▶ _Exercise directions_: When you reach the line in the data below that contains "ATOM 3 C C . GLY", please start repeating lines exactly, and stop after the line that contains "ATOM 7 C C .", repeating nothing else.

Excerpts from a dataset
-*-*-

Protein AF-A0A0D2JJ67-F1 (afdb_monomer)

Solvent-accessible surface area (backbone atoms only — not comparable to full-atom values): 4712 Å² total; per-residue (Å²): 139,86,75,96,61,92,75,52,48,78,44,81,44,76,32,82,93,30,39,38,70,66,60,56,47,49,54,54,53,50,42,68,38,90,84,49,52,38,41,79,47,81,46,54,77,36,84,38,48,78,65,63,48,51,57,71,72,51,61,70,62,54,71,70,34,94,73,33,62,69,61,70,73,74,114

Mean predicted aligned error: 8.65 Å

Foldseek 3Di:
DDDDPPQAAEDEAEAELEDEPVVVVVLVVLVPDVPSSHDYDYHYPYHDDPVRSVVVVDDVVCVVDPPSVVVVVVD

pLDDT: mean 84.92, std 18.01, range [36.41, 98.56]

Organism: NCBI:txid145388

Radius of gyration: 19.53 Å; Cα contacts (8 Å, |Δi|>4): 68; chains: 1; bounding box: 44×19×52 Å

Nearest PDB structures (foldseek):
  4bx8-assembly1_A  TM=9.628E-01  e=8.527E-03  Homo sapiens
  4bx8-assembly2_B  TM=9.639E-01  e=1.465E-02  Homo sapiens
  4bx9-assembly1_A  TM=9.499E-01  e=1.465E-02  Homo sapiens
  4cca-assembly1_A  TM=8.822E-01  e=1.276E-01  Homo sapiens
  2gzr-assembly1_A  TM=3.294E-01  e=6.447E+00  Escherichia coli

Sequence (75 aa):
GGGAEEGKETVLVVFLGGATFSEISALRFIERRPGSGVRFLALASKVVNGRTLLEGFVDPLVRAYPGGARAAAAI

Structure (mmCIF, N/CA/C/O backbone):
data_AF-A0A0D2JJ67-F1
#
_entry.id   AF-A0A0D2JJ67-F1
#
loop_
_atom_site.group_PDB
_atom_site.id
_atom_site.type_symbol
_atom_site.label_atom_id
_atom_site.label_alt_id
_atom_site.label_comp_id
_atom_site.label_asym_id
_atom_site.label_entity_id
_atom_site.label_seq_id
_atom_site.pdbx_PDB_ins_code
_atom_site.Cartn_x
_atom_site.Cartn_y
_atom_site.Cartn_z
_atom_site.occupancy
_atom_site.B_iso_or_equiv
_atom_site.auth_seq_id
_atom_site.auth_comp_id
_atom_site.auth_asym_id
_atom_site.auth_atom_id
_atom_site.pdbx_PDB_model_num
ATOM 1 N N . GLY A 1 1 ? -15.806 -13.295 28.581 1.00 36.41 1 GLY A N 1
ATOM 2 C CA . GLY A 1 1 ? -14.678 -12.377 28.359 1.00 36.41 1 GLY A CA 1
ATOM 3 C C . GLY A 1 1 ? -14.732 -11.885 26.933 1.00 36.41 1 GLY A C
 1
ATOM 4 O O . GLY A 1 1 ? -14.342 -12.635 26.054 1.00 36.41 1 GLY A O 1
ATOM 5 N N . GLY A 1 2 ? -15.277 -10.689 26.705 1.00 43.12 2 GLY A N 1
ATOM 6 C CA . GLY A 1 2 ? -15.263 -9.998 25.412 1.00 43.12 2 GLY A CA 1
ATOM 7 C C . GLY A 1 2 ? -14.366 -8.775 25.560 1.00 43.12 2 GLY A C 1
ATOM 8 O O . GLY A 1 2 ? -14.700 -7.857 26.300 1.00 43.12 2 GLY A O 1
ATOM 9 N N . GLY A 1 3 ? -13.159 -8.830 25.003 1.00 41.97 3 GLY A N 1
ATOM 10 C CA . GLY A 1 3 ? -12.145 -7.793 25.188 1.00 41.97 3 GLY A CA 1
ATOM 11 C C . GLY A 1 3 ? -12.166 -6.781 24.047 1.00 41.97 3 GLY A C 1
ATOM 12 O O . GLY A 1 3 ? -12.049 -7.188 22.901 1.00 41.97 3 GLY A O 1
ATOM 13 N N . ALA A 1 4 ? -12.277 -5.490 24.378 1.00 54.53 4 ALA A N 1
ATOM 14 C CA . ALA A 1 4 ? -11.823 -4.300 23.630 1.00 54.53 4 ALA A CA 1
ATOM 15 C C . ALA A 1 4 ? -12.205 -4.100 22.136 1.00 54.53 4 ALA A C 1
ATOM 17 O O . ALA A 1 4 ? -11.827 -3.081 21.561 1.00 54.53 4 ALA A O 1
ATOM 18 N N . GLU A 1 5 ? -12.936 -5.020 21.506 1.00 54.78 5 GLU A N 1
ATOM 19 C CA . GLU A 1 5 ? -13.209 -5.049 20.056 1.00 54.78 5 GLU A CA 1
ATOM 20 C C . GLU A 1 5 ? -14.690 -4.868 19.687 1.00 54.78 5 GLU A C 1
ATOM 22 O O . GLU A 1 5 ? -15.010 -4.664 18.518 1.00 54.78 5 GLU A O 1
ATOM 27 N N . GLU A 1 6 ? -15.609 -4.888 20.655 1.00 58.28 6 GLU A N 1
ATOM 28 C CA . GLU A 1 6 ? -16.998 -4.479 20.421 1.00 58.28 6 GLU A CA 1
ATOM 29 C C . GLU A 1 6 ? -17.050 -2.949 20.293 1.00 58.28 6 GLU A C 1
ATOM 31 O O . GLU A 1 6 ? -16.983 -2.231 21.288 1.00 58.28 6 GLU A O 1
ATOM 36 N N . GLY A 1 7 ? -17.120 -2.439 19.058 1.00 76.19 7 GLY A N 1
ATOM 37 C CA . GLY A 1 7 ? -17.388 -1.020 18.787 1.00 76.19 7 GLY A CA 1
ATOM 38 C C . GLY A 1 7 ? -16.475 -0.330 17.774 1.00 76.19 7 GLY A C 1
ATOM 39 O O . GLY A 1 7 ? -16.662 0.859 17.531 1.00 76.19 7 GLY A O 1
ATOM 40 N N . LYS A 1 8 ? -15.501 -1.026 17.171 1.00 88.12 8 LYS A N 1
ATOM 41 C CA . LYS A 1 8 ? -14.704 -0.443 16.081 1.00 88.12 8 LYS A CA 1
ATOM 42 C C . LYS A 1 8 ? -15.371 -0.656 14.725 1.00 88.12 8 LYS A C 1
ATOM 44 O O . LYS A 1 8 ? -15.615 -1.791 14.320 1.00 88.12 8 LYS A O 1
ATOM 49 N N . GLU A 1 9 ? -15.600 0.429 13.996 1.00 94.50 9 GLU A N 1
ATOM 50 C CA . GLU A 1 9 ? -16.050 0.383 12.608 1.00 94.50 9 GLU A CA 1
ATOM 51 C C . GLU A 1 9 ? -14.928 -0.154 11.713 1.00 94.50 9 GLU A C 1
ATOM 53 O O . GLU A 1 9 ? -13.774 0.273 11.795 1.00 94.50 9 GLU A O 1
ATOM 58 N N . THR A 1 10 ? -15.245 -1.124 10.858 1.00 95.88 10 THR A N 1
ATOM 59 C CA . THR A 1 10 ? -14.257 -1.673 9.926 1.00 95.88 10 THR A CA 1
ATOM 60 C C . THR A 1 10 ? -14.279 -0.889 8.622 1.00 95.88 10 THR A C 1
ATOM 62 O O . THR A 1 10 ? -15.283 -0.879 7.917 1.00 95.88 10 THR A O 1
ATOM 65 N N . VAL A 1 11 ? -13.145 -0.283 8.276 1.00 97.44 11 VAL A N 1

-*-*-

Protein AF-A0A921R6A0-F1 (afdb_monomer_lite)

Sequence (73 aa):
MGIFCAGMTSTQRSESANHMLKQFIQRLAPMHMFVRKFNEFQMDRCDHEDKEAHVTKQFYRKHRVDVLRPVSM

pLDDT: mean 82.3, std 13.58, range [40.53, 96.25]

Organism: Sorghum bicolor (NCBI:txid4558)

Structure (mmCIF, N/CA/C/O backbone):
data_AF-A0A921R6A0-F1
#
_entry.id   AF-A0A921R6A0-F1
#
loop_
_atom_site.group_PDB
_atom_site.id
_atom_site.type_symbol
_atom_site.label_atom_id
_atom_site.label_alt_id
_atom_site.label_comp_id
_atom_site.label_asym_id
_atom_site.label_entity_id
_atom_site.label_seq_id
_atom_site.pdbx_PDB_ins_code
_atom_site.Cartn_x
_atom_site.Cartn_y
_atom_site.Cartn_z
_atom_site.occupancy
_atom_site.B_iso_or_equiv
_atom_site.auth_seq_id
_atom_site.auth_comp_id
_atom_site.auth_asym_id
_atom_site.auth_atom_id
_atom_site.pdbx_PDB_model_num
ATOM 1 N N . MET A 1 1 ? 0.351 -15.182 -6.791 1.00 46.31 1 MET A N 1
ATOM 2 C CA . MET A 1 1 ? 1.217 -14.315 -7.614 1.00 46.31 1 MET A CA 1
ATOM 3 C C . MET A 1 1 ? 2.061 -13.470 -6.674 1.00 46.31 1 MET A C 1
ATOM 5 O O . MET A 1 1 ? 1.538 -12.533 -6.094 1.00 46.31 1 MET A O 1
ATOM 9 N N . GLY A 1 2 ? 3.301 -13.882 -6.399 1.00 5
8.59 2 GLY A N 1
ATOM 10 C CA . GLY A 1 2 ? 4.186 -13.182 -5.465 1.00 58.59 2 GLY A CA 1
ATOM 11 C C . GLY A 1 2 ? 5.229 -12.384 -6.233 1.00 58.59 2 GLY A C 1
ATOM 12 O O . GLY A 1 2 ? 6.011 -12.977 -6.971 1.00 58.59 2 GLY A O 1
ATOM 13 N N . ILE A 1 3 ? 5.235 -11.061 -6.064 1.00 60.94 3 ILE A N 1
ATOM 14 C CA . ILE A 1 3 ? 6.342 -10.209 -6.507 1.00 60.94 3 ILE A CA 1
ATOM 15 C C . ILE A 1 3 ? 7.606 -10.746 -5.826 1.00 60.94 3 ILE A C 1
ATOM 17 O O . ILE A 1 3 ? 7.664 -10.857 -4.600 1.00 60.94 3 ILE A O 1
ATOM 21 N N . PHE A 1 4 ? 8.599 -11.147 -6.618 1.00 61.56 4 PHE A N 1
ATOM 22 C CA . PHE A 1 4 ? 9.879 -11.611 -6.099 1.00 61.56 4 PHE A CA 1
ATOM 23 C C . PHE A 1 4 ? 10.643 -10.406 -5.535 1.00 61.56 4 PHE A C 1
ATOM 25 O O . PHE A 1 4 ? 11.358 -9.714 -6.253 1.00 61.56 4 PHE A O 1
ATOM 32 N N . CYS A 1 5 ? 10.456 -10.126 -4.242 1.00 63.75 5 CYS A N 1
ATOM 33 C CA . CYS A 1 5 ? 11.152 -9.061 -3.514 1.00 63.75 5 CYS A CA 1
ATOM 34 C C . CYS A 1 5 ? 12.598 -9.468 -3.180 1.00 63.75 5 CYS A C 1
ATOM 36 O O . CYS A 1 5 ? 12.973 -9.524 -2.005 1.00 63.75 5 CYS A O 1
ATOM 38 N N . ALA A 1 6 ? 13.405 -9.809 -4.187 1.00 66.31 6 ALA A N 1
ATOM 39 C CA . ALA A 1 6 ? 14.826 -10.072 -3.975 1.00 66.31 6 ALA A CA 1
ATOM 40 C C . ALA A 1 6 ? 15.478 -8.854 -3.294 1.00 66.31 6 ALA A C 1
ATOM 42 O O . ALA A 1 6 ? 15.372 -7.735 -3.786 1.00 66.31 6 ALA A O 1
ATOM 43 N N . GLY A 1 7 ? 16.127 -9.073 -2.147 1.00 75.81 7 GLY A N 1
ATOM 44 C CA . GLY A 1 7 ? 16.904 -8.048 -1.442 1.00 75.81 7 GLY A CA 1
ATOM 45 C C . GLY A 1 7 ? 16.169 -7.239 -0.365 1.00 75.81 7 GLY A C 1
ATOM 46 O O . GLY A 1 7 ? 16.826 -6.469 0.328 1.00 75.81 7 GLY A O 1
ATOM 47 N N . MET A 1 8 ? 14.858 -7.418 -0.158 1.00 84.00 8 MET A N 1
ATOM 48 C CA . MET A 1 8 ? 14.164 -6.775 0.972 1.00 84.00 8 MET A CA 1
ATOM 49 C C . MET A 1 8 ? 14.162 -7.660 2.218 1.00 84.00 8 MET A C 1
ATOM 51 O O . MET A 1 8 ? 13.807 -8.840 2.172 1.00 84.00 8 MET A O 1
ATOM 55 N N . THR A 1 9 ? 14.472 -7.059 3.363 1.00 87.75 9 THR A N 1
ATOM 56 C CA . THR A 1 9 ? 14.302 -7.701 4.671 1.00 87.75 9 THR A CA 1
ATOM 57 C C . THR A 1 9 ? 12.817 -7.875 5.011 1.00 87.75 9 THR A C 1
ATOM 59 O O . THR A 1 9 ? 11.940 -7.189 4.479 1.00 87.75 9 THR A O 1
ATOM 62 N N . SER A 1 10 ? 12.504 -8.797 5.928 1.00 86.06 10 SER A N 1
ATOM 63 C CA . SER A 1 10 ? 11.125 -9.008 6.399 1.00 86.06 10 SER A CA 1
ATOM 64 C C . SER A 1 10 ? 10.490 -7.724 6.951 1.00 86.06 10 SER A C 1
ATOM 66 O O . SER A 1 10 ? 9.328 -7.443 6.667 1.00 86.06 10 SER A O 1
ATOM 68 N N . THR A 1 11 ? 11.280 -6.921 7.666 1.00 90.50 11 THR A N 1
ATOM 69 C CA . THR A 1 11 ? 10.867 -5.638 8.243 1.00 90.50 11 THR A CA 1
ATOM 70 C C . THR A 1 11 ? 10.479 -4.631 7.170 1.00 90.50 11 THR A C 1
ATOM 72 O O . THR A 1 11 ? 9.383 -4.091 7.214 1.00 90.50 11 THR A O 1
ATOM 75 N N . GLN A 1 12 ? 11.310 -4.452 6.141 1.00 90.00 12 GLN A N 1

-*-*-

▶ _Answer for the task_:
ATOM 3 C C . GLY A 1 1 ? -14.732 -11.885 26.933 1.00 36.41 1 GLY A C
 1
ATOM 4 O O . GLY A 1 1 ? -14.342 -12.635 26.054 1.00 36.41 1 GLY A O 1
ATOM 5 N N . GLY A 1 2 ? -15.277 -10.689 26.705 1.00 43.12 2 GLY A N 1
ATOM 6 C CA . GLY A 1 2 ? -15.263 -9.998 25.412 1.00 43.12 2 GLY A CA 1
ATOM 7 C C . GLY A 1 2 ? -14.366 -8.775 25.560 1.00 43.12 2 GLY A C 1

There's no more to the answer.